Records from a dataset:
+ + + + +
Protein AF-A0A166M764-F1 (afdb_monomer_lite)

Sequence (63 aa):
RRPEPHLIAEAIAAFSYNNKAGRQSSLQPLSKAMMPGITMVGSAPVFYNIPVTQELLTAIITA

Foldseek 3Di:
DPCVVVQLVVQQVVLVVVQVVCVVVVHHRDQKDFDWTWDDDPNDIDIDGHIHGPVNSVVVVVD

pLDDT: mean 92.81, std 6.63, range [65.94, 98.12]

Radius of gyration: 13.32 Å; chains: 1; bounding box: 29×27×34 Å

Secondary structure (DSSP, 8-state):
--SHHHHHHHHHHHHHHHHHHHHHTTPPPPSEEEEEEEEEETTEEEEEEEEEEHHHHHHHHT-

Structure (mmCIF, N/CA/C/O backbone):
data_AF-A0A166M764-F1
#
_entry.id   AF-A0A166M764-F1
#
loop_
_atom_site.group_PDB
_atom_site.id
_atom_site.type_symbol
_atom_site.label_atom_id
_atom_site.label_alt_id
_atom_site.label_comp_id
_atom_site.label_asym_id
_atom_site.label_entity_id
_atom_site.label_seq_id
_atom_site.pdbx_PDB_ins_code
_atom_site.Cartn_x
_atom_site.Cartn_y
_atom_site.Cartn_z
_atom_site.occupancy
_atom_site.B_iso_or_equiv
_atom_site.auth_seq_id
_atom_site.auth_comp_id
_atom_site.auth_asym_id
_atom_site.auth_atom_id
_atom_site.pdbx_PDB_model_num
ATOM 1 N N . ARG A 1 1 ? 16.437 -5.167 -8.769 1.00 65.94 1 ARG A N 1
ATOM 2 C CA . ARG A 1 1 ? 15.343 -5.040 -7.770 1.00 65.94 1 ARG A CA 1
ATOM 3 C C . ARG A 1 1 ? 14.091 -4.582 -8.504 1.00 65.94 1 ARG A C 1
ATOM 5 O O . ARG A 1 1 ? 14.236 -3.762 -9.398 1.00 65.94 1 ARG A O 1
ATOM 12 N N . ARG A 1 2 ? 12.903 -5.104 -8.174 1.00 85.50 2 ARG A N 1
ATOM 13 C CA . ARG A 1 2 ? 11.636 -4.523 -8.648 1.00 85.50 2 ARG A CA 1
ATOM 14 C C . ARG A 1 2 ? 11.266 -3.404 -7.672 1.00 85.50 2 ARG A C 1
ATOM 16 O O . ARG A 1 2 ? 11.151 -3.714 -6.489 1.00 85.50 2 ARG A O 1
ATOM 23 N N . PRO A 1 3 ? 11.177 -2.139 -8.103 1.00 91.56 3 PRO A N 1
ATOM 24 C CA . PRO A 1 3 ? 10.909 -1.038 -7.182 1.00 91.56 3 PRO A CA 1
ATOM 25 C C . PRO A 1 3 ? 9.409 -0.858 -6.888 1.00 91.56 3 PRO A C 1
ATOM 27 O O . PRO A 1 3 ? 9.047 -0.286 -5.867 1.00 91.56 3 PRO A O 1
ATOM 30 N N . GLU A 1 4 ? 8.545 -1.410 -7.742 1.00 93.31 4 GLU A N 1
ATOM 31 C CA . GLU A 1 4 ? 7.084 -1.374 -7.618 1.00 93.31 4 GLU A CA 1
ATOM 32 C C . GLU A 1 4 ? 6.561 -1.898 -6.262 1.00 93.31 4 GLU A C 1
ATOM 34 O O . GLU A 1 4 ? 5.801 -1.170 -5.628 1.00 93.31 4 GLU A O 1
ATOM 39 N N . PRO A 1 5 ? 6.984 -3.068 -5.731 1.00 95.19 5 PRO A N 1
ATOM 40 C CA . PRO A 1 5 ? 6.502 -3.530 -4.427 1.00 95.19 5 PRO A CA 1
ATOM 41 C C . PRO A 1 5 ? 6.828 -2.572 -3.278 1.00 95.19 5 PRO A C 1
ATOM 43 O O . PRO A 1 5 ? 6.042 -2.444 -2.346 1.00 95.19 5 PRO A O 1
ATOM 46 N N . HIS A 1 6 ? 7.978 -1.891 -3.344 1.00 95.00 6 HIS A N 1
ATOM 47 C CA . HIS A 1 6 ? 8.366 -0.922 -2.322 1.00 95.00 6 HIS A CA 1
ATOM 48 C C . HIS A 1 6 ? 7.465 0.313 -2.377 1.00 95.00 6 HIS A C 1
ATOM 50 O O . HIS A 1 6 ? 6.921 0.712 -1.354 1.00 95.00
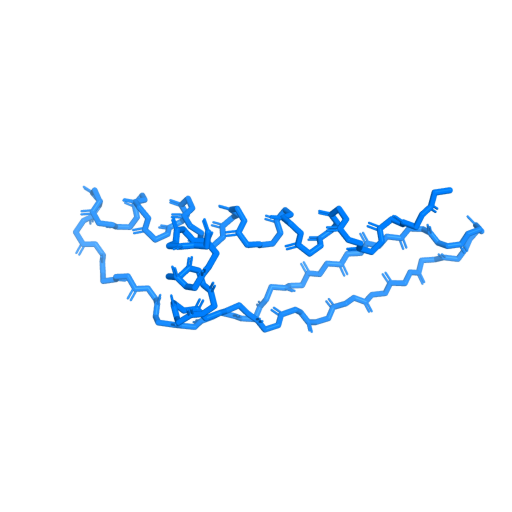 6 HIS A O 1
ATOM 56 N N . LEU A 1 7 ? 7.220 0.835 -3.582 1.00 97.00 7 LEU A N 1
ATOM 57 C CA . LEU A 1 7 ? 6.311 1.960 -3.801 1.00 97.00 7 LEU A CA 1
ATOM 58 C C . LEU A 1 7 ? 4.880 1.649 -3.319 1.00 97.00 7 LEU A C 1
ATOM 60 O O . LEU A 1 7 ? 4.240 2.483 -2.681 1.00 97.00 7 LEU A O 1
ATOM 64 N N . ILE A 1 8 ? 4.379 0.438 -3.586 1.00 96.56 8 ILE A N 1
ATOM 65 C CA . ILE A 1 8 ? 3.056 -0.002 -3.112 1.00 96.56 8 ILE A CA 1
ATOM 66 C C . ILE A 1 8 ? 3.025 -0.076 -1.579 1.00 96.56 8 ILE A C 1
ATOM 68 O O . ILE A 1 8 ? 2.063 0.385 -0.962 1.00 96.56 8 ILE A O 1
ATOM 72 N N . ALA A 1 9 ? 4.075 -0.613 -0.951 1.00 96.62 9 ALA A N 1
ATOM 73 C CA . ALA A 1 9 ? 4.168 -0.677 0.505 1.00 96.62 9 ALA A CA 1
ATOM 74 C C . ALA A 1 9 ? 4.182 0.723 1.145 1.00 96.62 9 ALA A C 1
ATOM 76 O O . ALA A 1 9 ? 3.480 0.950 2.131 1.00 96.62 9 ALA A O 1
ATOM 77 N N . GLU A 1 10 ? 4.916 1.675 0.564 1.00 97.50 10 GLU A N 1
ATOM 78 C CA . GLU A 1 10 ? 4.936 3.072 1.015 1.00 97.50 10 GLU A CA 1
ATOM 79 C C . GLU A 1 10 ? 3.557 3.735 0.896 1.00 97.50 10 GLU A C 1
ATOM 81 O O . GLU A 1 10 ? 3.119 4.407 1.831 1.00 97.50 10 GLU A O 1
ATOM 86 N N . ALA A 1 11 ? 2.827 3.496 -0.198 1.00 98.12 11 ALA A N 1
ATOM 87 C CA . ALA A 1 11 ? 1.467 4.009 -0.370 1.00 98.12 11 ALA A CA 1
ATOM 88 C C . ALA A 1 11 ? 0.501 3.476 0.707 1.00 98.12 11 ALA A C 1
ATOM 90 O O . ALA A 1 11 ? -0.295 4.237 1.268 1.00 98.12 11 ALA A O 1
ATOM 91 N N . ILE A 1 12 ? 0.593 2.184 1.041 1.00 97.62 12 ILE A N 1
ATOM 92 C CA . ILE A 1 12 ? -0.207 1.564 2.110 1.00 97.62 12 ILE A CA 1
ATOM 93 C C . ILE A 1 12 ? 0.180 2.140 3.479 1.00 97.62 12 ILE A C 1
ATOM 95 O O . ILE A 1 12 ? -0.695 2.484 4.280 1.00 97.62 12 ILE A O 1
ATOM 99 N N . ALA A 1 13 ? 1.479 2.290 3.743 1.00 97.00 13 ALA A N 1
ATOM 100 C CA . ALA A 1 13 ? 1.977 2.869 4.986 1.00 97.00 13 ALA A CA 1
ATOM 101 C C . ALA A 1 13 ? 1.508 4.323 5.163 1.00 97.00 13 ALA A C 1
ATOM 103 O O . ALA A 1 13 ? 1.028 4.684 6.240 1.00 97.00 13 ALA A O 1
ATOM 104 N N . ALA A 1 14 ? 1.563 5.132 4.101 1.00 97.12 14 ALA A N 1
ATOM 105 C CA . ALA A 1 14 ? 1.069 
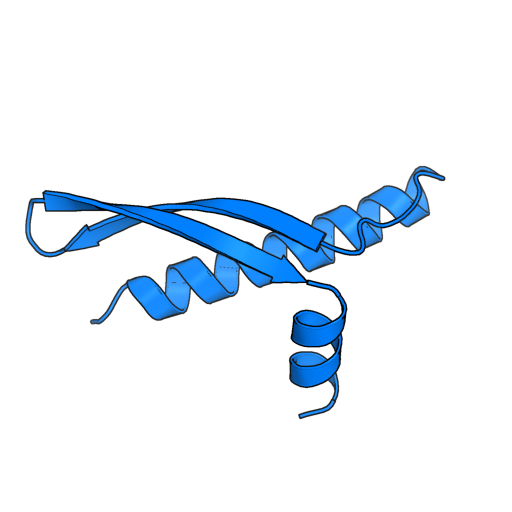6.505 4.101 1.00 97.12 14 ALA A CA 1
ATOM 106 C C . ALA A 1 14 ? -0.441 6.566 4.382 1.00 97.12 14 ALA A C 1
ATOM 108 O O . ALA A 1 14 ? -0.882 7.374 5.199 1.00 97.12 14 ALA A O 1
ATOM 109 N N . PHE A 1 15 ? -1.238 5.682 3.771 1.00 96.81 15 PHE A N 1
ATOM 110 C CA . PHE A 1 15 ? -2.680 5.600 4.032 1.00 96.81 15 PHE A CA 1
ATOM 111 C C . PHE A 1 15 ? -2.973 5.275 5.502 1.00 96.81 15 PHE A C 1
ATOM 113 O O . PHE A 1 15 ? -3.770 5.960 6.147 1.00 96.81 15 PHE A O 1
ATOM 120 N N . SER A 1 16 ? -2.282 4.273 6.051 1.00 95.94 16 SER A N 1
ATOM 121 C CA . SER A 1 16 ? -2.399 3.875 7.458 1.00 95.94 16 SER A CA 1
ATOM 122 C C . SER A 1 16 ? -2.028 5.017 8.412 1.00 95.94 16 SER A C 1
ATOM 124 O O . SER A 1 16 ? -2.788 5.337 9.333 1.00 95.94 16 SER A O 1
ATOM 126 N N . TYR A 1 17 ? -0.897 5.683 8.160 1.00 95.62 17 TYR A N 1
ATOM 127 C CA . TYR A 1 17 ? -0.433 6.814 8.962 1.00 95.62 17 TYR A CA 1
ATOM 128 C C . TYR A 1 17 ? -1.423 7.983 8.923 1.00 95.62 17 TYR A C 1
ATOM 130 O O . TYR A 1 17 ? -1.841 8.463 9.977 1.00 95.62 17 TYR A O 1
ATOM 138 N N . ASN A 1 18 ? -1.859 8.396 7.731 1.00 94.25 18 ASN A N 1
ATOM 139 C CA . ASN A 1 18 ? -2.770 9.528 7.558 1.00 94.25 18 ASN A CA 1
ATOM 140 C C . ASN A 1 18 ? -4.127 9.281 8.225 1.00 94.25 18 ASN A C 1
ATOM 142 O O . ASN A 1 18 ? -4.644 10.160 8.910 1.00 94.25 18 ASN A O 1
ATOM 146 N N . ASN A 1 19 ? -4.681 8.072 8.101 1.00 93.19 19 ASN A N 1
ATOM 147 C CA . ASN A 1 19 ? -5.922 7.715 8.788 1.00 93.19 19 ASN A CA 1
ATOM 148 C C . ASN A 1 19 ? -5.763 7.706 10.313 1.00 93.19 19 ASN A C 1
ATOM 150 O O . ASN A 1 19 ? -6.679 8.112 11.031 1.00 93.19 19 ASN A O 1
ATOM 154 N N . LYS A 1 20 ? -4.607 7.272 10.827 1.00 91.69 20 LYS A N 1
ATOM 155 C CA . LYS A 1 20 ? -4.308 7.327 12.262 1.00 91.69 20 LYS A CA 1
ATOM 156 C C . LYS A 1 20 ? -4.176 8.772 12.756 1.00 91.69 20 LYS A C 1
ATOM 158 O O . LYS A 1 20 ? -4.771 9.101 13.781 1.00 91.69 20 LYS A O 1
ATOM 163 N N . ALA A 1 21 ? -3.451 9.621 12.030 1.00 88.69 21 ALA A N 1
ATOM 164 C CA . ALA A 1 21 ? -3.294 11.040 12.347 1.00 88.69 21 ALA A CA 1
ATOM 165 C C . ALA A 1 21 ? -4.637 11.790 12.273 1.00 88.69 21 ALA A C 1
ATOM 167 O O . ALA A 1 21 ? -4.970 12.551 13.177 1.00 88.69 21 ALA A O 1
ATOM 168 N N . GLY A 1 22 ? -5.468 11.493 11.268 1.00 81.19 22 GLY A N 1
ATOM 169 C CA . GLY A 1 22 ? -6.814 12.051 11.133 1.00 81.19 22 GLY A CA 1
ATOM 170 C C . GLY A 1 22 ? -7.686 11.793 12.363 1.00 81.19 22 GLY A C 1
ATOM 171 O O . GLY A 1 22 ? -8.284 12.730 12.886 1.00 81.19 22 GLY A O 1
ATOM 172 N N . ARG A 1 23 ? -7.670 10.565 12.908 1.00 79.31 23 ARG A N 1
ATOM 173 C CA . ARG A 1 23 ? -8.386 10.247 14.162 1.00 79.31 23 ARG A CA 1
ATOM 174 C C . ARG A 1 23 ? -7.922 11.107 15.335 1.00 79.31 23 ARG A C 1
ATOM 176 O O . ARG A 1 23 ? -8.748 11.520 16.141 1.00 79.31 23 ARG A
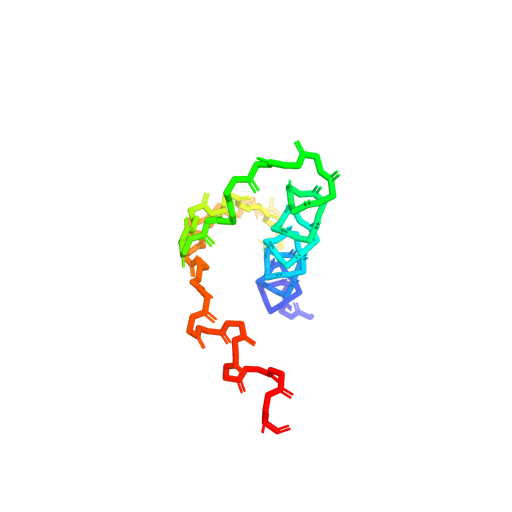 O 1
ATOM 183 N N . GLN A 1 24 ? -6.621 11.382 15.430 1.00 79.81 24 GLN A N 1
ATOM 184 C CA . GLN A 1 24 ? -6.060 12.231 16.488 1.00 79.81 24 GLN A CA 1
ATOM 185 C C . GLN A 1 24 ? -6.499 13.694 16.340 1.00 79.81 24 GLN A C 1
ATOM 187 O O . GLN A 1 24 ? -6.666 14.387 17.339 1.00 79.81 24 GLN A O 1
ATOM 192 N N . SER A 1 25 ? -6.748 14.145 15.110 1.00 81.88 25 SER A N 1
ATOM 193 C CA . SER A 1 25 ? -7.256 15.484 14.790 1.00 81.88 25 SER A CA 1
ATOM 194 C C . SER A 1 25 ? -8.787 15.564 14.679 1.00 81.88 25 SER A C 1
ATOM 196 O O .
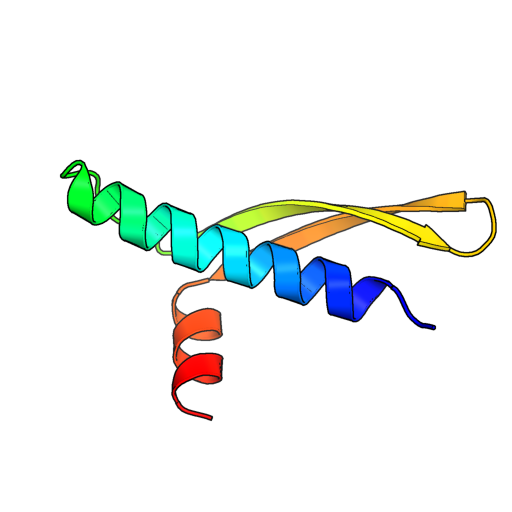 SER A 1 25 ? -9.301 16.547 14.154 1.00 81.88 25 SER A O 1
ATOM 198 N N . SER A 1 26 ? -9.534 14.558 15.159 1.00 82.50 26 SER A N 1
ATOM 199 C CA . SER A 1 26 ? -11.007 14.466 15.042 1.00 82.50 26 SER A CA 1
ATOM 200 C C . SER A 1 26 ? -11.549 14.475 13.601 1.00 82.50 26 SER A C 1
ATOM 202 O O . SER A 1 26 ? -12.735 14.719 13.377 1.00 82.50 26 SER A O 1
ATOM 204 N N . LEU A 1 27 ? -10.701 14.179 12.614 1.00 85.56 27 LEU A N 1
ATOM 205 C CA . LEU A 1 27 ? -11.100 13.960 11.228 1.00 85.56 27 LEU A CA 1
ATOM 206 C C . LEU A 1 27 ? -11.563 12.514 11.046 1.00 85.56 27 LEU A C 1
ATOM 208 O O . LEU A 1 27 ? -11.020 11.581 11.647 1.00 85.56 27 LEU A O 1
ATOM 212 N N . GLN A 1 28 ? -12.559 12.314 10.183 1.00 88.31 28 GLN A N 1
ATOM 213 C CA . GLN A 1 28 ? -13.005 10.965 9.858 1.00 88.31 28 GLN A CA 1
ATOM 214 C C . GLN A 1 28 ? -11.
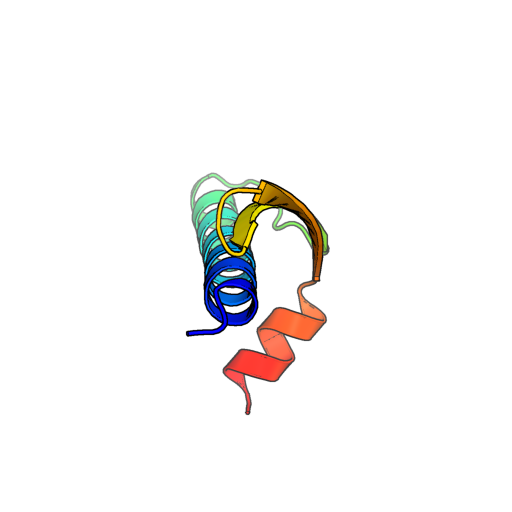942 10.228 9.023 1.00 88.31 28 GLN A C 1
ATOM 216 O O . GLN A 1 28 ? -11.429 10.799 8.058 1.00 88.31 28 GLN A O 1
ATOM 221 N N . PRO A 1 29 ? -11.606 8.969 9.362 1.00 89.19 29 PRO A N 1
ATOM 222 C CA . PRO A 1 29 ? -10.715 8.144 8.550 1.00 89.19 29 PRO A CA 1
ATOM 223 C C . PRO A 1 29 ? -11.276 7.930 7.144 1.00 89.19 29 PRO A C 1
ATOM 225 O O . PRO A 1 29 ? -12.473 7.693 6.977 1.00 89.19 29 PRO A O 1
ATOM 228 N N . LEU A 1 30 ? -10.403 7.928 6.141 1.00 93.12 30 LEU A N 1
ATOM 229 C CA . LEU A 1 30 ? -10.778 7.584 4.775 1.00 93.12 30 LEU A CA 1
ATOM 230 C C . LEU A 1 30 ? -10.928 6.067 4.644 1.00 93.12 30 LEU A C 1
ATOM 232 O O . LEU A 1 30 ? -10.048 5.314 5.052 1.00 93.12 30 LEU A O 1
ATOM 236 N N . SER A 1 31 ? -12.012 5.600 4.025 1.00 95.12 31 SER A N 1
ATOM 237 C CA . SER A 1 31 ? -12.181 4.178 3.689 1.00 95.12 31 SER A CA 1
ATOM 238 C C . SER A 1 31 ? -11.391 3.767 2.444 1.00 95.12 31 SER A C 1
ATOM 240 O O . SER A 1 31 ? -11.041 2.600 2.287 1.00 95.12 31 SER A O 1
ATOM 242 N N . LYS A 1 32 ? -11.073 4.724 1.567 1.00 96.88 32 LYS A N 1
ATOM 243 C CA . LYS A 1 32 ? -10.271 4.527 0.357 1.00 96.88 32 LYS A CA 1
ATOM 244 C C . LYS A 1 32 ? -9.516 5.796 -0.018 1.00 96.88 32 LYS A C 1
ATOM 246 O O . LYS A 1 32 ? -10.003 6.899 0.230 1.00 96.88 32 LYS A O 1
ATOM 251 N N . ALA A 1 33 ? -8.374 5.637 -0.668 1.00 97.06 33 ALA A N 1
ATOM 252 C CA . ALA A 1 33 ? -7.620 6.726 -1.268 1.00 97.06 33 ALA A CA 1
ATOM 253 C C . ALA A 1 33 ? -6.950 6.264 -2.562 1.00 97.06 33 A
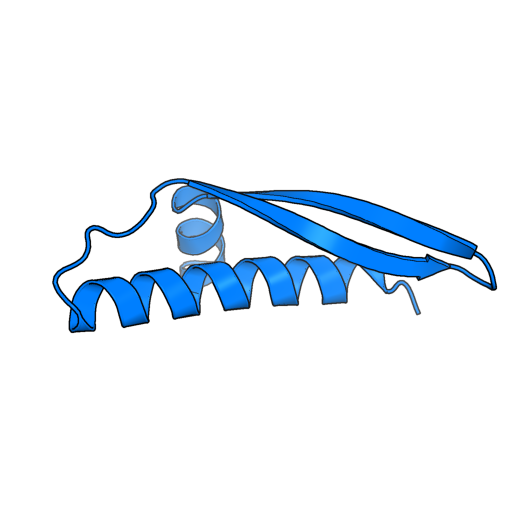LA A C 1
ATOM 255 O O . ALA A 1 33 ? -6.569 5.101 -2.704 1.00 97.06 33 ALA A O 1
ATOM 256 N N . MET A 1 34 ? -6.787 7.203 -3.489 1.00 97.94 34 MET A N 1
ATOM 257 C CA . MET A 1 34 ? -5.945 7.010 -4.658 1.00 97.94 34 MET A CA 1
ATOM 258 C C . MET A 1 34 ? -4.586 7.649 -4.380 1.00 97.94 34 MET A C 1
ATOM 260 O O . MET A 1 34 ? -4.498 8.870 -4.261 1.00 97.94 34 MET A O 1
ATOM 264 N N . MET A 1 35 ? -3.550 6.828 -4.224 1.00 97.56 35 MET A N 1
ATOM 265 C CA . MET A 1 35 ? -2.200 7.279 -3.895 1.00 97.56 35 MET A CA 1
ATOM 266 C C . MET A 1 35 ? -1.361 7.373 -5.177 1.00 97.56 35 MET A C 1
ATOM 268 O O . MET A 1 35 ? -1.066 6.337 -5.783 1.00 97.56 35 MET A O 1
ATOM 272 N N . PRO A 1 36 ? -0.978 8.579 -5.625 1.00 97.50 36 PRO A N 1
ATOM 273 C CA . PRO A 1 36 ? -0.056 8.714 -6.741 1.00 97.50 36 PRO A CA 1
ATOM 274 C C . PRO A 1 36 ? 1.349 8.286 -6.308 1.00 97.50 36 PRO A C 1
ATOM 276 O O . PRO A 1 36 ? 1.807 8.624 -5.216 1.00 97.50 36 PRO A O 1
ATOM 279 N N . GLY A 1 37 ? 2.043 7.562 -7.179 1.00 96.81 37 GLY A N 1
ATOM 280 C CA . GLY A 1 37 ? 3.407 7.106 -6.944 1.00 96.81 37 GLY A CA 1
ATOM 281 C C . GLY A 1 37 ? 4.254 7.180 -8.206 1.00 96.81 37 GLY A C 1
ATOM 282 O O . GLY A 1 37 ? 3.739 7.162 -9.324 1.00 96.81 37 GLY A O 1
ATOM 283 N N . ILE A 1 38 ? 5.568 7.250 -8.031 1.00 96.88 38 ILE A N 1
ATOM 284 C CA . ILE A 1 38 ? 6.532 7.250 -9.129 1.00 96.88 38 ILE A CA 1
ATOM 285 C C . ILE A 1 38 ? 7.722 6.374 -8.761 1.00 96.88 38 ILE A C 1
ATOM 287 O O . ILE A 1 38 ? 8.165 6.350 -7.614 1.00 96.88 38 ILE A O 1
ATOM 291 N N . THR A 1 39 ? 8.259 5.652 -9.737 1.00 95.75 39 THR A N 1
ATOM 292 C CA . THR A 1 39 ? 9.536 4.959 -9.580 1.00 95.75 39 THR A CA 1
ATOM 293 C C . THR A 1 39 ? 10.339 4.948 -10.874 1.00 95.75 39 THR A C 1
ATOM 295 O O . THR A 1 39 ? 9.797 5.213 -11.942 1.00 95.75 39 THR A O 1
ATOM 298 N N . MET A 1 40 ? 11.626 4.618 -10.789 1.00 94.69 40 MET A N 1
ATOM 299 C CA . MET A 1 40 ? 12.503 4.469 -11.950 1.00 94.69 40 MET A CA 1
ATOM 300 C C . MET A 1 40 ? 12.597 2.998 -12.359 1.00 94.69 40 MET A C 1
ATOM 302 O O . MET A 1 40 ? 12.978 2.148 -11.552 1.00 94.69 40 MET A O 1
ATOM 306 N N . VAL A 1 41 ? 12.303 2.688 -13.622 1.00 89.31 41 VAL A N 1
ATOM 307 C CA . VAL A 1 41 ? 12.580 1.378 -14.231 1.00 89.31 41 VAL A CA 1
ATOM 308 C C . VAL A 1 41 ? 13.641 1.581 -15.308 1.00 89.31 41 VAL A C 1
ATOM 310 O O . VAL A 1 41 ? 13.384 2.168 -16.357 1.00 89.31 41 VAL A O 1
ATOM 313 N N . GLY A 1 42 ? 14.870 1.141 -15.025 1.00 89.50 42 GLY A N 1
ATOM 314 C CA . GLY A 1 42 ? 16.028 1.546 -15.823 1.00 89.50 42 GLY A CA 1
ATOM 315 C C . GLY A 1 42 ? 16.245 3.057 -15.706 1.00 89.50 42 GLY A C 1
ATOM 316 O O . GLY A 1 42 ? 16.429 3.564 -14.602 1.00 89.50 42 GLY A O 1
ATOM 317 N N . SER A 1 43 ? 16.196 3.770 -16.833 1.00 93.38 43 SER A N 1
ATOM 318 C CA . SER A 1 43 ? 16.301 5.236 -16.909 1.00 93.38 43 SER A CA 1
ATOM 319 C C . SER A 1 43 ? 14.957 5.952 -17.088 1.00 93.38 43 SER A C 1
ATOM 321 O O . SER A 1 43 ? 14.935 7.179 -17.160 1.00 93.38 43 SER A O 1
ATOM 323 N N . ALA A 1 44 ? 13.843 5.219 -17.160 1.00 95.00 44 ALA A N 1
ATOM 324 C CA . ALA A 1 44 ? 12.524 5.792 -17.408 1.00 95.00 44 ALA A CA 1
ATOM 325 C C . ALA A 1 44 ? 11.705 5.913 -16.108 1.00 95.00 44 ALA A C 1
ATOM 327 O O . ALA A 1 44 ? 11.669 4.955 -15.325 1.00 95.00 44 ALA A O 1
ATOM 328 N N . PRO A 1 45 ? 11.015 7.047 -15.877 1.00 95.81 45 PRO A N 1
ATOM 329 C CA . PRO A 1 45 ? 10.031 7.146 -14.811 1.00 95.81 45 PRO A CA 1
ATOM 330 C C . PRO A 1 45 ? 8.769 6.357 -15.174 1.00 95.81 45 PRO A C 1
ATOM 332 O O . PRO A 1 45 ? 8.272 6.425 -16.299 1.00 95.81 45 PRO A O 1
+ + + + +
What the task requires
Within the records above, the line carrying "ATOM 308 C C" starts the range and the last line ends it. Set down that range exactly.

Written response
ATOM 308 C C . VAL A 1 41 ? 13.641 1.581 -15.308 1.00 89.31 41 VAL A C 1
ATOM 310 O O . VAL A 1 41 ? 13.384 2.168 -16.357 1.00 89.31 41 VAL A O 1
ATOM 313 N N . GLY A 1 42 ? 14.870 1.141 -15.025 1.00 89.50 42 GLY A N 1
ATOM 314 C CA . GLY A 1 42 ? 16.028 1.546 -15.823 1.00 89.50 42 GLY A CA 1
ATOM 315 C C . GLY A 1 42 ? 16.245 3.057 -15.706 1.00 89.50 42 GLY A C 1
ATOM 316 O O . GLY A 1 42 ? 16.429 3.564 -14.602 1.00 89.50 42 GLY A O 1
ATOM 317 N N . SER A 1 43 ? 16.196 3.770 -16.833 1.00 93.38 43 SER A N 1
ATOM 318 C CA . SER A 1 43 ? 16.301 5.236 -16.909 1.00 93.38 43 SER A CA 1
ATOM 319 C C . SER A 1 43 ? 14.957 5.952 -17.088 1.00 93.38 43 SER A C 1
ATOM 321 O O . SER A 1 43 ? 14.935 7.179 -17.160 1.00 93.38 43 SER A O 1
ATOM 323 N N . ALA A 1 44 ? 13.843 5.219 -17.160 1.00 95.00 44 ALA A N 1
ATOM 324 C CA . ALA A 1 44 ? 12.524 5.792 -17.408 1.00 95.00 44 ALA A CA 1
ATOM 325 C C . ALA A 1 44 ? 11.705 5.913 -16.108 1.00 95.00 44 ALA A C 1
ATOM 327 O O . ALA A 1 44 ? 11.669 4.955 -15.325 1.00 95.00 44 ALA A O 1
ATOM 328 N N . PRO A 1 45 ? 11.015 7.047 -15.877 1.00 95.81 45 PRO A N 1
ATOM 329 C CA . PRO A 1 45 ? 10.031 7.146 -14.811 1.00 95.81 45 PRO A CA 1
ATOM 330 C C . PRO A 1 45 ? 8.769 6.357 -15.174 1.00 95.81 45 PRO A C 1
ATOM 332 O O . PRO A 1 45 ? 8.272 6.425 -16.299 1.00 95.81 45 PRO A O 1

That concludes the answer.